Juridiction : Cour administrative d'appel de Paris
Numéro affaire : 14PA03520
Type de recours : Plein contentieux
Président : Mme COIFFET
Rapporteur : M. Fabien PLATILLERO
Rapporteur public : M. LEMAIRE
Avocat(s) : SELARL CABINET MATTEI

Texte

Vu la procédure suivante :

Procédure contentieuse antérieure :

I. La société Action Sécurité Europe Privée a demandé au Tribunal administratif de Melun de prononcer la décharge des cotisations supplémentaires d'impôt sur les sociétés auxquelles elle a été assujettie au titre des exercices clos en 2008, 2009 et 2010 et du rappel de taxe sur la valeur ajoutée mis à sa charge au titre de la période du 1er mai 2007 au 30 avril 2010, ainsi que des intérêts de retard et des majorations y afférents.

II. La société Action Sécurité Europe Privée, venant aux droits de la société Agir Surveillance, a demandé au Tribunal administratif de Melun de prononcer la décharge de la cotisation supplémentaire d'impôt sur les sociétés à laquelle elle a été assujettie au titre de l'exercice clos en 2008, et des intérêts de retard et des majorations y afférents.
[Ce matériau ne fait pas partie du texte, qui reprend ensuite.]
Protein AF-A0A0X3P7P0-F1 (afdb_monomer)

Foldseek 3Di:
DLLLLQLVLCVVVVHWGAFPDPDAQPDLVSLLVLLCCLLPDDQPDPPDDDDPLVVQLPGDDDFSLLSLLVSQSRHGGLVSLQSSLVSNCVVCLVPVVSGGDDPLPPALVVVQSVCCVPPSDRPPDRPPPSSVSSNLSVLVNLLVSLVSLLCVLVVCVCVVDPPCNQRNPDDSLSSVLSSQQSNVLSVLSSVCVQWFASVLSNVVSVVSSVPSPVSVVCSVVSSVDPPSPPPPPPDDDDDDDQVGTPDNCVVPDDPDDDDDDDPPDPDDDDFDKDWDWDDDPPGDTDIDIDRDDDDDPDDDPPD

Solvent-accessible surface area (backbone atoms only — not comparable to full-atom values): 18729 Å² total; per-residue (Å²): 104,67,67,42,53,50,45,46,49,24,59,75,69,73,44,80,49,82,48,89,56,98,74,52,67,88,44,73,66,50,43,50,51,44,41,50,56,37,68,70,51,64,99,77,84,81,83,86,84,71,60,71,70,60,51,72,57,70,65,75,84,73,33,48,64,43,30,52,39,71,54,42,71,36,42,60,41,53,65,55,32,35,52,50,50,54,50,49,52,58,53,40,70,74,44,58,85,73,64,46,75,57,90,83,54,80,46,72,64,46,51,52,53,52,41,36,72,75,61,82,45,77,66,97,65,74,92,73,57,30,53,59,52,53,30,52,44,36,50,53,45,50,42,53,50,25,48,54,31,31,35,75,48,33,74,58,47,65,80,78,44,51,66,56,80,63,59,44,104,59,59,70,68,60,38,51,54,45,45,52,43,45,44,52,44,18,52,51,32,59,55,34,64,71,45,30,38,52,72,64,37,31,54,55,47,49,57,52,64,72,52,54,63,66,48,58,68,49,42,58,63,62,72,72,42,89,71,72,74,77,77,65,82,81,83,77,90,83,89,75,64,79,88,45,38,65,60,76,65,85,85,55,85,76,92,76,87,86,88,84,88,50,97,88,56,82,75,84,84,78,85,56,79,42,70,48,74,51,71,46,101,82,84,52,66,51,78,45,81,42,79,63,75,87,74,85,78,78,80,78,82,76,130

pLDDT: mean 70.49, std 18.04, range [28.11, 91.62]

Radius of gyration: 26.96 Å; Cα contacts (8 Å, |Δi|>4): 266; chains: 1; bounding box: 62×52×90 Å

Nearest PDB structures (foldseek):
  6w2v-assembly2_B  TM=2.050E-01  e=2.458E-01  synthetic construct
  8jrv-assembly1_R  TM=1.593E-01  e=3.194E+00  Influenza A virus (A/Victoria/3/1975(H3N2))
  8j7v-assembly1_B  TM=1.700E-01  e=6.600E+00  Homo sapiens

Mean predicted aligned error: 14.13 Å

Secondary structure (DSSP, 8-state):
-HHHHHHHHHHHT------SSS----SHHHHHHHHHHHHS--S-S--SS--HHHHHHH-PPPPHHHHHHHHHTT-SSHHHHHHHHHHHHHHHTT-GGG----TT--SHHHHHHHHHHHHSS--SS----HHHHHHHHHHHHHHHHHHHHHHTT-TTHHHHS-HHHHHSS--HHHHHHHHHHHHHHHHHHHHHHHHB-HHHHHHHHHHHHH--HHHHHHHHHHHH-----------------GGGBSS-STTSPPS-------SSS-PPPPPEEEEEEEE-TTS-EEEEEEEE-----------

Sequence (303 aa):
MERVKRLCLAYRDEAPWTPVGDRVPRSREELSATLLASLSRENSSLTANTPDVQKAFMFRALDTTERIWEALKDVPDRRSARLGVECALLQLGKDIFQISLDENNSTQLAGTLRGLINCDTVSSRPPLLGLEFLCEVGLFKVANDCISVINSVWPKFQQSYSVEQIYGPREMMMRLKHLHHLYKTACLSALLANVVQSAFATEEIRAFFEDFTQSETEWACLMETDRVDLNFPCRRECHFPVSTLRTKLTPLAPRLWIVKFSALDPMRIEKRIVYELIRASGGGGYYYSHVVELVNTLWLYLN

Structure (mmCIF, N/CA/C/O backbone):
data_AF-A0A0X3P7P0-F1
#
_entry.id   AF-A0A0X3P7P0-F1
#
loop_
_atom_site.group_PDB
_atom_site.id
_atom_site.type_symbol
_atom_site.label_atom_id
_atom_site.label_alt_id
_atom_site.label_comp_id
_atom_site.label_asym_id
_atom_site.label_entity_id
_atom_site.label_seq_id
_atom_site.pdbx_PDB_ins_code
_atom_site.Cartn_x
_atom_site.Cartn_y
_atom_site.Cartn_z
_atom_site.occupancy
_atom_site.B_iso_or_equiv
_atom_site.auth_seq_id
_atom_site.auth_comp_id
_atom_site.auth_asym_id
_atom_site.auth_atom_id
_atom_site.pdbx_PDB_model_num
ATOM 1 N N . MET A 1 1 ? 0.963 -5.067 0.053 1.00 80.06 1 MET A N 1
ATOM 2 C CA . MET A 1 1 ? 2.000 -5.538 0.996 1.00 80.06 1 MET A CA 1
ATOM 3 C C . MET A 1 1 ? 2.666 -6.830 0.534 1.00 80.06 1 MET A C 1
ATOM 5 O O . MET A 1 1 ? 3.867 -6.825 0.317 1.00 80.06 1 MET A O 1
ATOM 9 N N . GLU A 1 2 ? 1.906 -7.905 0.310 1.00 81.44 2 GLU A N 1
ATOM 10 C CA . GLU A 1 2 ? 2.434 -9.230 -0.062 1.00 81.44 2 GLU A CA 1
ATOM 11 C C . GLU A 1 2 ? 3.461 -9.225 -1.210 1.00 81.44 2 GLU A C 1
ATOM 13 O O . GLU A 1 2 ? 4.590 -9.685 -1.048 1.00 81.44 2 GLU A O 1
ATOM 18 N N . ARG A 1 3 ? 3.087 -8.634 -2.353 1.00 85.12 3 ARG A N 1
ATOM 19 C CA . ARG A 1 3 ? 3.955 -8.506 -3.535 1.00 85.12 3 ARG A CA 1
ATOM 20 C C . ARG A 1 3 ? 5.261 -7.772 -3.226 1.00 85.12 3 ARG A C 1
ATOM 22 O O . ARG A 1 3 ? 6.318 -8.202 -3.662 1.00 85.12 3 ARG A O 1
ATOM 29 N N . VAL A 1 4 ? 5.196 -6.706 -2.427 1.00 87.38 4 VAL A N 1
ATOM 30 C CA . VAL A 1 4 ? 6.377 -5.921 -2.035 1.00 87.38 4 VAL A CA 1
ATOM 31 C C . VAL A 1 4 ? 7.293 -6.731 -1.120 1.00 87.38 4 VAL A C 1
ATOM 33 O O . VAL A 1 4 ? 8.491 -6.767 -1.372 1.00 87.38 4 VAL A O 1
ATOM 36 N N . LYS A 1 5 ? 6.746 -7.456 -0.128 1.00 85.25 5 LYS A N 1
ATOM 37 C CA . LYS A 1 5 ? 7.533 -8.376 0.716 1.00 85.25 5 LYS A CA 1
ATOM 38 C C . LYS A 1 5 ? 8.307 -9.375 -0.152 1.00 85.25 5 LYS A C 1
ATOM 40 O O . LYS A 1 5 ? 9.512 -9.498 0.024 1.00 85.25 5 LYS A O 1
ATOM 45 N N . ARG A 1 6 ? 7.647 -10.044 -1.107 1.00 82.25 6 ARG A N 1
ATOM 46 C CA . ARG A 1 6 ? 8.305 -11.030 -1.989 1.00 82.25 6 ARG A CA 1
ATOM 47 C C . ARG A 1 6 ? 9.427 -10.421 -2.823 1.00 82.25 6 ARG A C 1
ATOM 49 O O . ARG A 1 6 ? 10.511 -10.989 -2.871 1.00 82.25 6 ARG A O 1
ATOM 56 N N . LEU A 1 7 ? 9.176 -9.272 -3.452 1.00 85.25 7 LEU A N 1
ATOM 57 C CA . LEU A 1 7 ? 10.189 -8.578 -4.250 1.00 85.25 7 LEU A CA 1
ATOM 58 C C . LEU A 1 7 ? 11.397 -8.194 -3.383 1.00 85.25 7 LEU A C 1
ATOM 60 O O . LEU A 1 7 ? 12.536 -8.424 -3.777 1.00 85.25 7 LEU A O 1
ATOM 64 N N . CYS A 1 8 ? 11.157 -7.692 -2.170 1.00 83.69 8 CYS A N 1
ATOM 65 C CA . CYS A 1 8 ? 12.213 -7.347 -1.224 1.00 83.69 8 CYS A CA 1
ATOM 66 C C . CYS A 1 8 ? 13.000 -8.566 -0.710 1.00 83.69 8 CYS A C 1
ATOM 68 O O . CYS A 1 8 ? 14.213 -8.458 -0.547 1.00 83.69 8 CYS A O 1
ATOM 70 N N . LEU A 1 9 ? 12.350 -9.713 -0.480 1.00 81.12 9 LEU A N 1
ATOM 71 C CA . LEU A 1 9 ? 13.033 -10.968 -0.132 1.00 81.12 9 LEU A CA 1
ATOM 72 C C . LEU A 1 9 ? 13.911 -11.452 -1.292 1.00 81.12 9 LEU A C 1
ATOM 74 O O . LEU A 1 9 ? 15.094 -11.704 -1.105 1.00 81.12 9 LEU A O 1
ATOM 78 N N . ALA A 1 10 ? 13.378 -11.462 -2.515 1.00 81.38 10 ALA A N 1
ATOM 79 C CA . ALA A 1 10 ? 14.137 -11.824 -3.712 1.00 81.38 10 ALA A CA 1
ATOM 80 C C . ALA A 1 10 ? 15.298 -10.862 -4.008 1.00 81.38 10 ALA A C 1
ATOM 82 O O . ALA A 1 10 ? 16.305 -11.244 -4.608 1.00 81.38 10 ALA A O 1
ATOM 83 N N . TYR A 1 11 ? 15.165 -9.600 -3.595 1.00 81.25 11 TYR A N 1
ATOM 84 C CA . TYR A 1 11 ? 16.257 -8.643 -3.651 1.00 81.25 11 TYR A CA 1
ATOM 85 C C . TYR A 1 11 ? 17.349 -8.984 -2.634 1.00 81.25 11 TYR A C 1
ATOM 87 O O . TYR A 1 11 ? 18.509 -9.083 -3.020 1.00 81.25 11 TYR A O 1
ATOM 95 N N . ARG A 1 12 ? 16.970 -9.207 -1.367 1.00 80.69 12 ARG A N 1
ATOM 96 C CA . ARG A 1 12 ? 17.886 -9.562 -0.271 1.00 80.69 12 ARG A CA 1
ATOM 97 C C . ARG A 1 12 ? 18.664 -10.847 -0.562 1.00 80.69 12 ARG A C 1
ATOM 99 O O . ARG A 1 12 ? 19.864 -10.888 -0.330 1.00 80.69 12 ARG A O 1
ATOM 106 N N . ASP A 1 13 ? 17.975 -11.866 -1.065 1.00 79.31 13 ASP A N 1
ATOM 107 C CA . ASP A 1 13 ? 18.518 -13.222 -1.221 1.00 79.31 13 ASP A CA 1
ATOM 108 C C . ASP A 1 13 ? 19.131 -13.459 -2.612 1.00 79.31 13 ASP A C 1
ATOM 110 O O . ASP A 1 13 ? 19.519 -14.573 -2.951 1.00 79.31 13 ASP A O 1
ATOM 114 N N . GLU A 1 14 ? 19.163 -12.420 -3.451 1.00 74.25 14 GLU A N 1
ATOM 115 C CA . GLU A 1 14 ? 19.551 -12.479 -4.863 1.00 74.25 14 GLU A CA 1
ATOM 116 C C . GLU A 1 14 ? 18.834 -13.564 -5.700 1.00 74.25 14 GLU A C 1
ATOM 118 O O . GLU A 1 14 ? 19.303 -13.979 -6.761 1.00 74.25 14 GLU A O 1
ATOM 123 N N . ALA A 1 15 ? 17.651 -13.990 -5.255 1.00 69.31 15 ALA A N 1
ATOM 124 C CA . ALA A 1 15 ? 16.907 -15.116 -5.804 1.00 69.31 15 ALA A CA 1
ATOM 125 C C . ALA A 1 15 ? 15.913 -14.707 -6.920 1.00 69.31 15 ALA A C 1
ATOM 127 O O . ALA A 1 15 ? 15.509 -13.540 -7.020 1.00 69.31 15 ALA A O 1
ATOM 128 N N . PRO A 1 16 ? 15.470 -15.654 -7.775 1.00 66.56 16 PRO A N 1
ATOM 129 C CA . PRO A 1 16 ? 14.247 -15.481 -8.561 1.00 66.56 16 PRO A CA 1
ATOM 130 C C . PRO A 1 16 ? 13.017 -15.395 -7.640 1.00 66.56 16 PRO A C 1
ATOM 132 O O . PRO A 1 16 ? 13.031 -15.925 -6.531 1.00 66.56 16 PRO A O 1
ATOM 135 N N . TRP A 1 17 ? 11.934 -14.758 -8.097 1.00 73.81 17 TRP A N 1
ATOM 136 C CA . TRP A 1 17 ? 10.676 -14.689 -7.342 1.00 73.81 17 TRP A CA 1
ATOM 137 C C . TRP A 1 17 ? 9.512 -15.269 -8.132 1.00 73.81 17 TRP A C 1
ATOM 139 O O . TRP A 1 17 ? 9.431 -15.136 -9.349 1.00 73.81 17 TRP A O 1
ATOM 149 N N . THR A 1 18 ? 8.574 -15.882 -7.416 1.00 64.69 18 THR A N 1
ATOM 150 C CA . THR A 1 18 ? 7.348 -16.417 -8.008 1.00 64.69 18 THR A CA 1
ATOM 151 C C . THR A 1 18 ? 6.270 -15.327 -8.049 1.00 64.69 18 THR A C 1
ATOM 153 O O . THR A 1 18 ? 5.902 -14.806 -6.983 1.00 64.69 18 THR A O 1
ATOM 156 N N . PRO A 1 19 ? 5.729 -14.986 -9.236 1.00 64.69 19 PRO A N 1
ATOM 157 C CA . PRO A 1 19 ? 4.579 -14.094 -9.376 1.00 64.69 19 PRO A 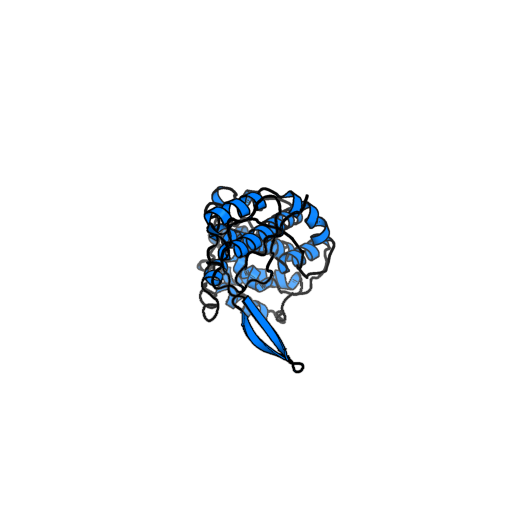CA 1
ATOM 158 C C . PRO A 1 19 ? 3.399 -14.505 -8.489 1.00 64.69 19 PRO A C 1
ATOM 160 O O . PRO A 1 19 ? 3.194 -15.685 -8.211 1.00 64.69 19 PRO A O 1
ATOM 163 N N . VAL A 1 20 ? 2.614 -13.527 -8.030 1.00 57.19 20 VAL A N 1
ATOM 164 C CA . VAL A 1 20 ? 1.417 -13.782 -7.201 1.00 57.19 20 VAL A CA 1
ATOM 165 C C . VAL A 1 20 ? 0.176 -14.028 -8.071 1.00 57.19 20 VAL A C 1
ATOM 167 O O . VAL A 1 20 ? -0.796 -14.606 -7.599 1.00 57.19 20 VAL A O 1
ATOM 170 N N . GLY A 1 21 ? 0.180 -13.573 -9.328 1.00 58.00 21 GLY A N 1
ATOM 171 C CA . GLY A 1 21 ? -0.972 -13.654 -10.229 1.00 58.00 21 GLY A CA 1
ATOM 172 C C . GLY A 1 21 ? -0.880 -14.760 -11.284 1.00 58.00 21 GLY A C 1
ATOM 173 O O . GLY A 1 21 ? 0.198 -15.071 -11.780 1.00 58.00 21 GLY A O 1
ATOM 174 N N . ASP A 1 22 ? -2.044 -15.259 -11.711 1.00 52.50 22 ASP A N 1
ATOM 175 C CA . ASP A 1 22 ? -2.187 -16.263 -12.782 1.00 52.50 22 ASP A CA 1
ATOM 176 C C . ASP A 1 22 ? -1.791 -15.740 -14.179 1.00 52.50 22 ASP A C 1
ATOM 178 O O . ASP A 1 22 ? -1.654 -16.506 -15.136 1.00 52.50 22 ASP A O 1
ATOM 182 N N . ARG A 1 23 ? -1.631 -14.417 -14.326 1.00 56.94 23 ARG A N 1
ATOM 183 C CA . ARG A 1 23 ? -1.321 -13.738 -15.592 1.00 56.94 23 ARG A CA 1
ATOM 184 C C . ARG A 1 23 ? 0.100 -13.198 -15.590 1.00 56.94 23 ARG A C 1
ATOM 186 O O . ARG A 1 23 ? 0.327 -12.012 -15.374 1.00 56.94 23 ARG A O 1
ATOM 193 N N . VAL A 1 24 ? 1.041 -14.084 -15.872 1.00 62.22 24 VAL A N 1
ATOM 194 C CA . VAL A 1 24 ? 2.417 -13.715 -16.205 1.00 62.22 24 VAL A CA 1
ATOM 195 C C . VAL A 1 24 ? 2.472 -13.412 -17.708 1.00 62.22 24 VAL A C 1
ATOM 197 O O . VAL A 1 24 ? 2.106 -14.299 -18.485 1.00 62.22 24 VAL A O 1
ATOM 200 N N . PRO A 1 25 ? 2.897 -12.208 -18.145 1.00 64.75 25 PRO A N 1
ATOM 201 C CA . PRO A 1 25 ? 3.086 -11.918 -19.565 1.00 64.75 25 PRO A CA 1
ATOM 202 C C . PRO A 1 25 ? 4.068 -12.921 -20.181 1.00 64.75 25 PRO A C 1
ATOM 204 O O . PRO A 1 25 ? 5.182 -13.084 -19.681 1.00 64.75 25 PRO A O 1
ATOM 207 N N . ARG A 1 26 ? 3.654 -13.617 -21.243 1.00 68.31 26 ARG A N 1
ATOM 208 C CA . ARG A 1 26 ? 4.429 -14.700 -21.878 1.00 68.31 26 ARG A CA 1
ATOM 209 C C . ARG A 1 26 ? 5.288 -14.216 -23.041 1.00 68.31 26 ARG A C 1
ATOM 211 O O . ARG A 1 26 ? 6.155 -14.951 -23.507 1.00 68.31 26 ARG A O 1
ATOM 218 N N . SER A 1 27 ? 5.053 -12.995 -23.511 1.00 72.94 27 SER A N 1
ATOM 219 C CA . SER A 1 27 ? 5.764 -12.385 -24.633 1.00 72.94 27 SER A CA 1
ATOM 220 C C . SER A 1 27 ? 6.027 -10.898 -24.398 1.00 72.94 27 SER A C 1
ATOM 222 O O . SER A 1 27 ? 5.419 -10.253 -23.537 1.00 72.94 27 SER A O 1
ATOM 224 N N . ARG A 1 28 ? 6.947 -10.333 -25.188 1.00 70.44 28 ARG A N 1
ATOM 225 C CA . ARG A 1 28 ? 7.243 -8.895 -25.167 1.00 70.44 28 ARG A CA 1
ATOM 226 C C . ARG A 1 28 ? 6.025 -8.082 -25.607 1.00 70.44 28 ARG A C 1
ATOM 228 O O . ARG A 1 28 ? 5.789 -6.991 -25.094 1.00 70.44 28 ARG A O 1
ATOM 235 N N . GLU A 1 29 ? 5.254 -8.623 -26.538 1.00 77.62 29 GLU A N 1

Par un jugement n° 1209756 et n° 1209983 du 5 juin 2014, le Tribunal administratif de Melun a rejeté les demandes de la société Action Sécurité Europe Privée.

Procédure devant la Cour :

Par une requête, reçue par télécopie du 4 août 2014 confirmée par un courrier enregistré le 6 août 2014, et un mémoire en réplique enregistré le 19 mars 2015, la société Action Sécurité Europe Privée, représentée par MeA..., demande à la Cour :

1°) d'annuler le jugement n° 1209756 et n° 1209983 du 5 juin 2014 du Tribunal administratif de Melun ;

2°) de prononcer les décharges demandées au tribunal ;

3°) de mettre à la charge de l'Etat la somme de 3 500 euros au titre de l'article L. 761-1 du code de justice administrative et les dépens de première instance.

La société Action Sécurité Europe Privée soutient que :

- le jugement est irrégulier, dès lors que l'administration a fourni des pièces au tribunal, qui ont fondé la solution du litige sans être soumises au contradictoire ;

- l'administration a vérifié la comptabilité de la société Agir Surveillance sans lui adresser l'avis de vérification prévu à l'article L. 47 du livre des procédures fiscales ;

- l'administration a implicitement mis en oeuvre la procédure de l'abus de droit ;

- elle renonce au moyen tiré de la violation de l'article L. 76 B du livre des procédures fiscales ;

- le contrat en litige constitue une location-gérance ; les loyers étaient ainsi déductibles ;

- les biens de comparaison pour évaluer le fond ne sont pas intrinsèquement similaires ; à la date du contrat, il manquait un élément essentiel au fonds de commerce ; l'application d'un abattement ne purge pas la méthode viciée dans son principe ;

- les manquements délibérés ne sont pas établis ;

- le principe de présomption d'innocence, garanti par le paragraphe 2 de l'article 6 de la convention européenne de sauvegarde des droits de l'homme et des libertés fondamentales et le principe de la personnalité des délits et des peines ont été méconnus.

Par des mémoires en défense enregistrés le 20 novembre 2014 et le 27 octobre 2015, le ministre des finances et des comptes publics conclut au rejet de la requête.

Le ministre soutient que les moyens invoqués par la société Action Sécurité Europe Privée ne sont pas fondés.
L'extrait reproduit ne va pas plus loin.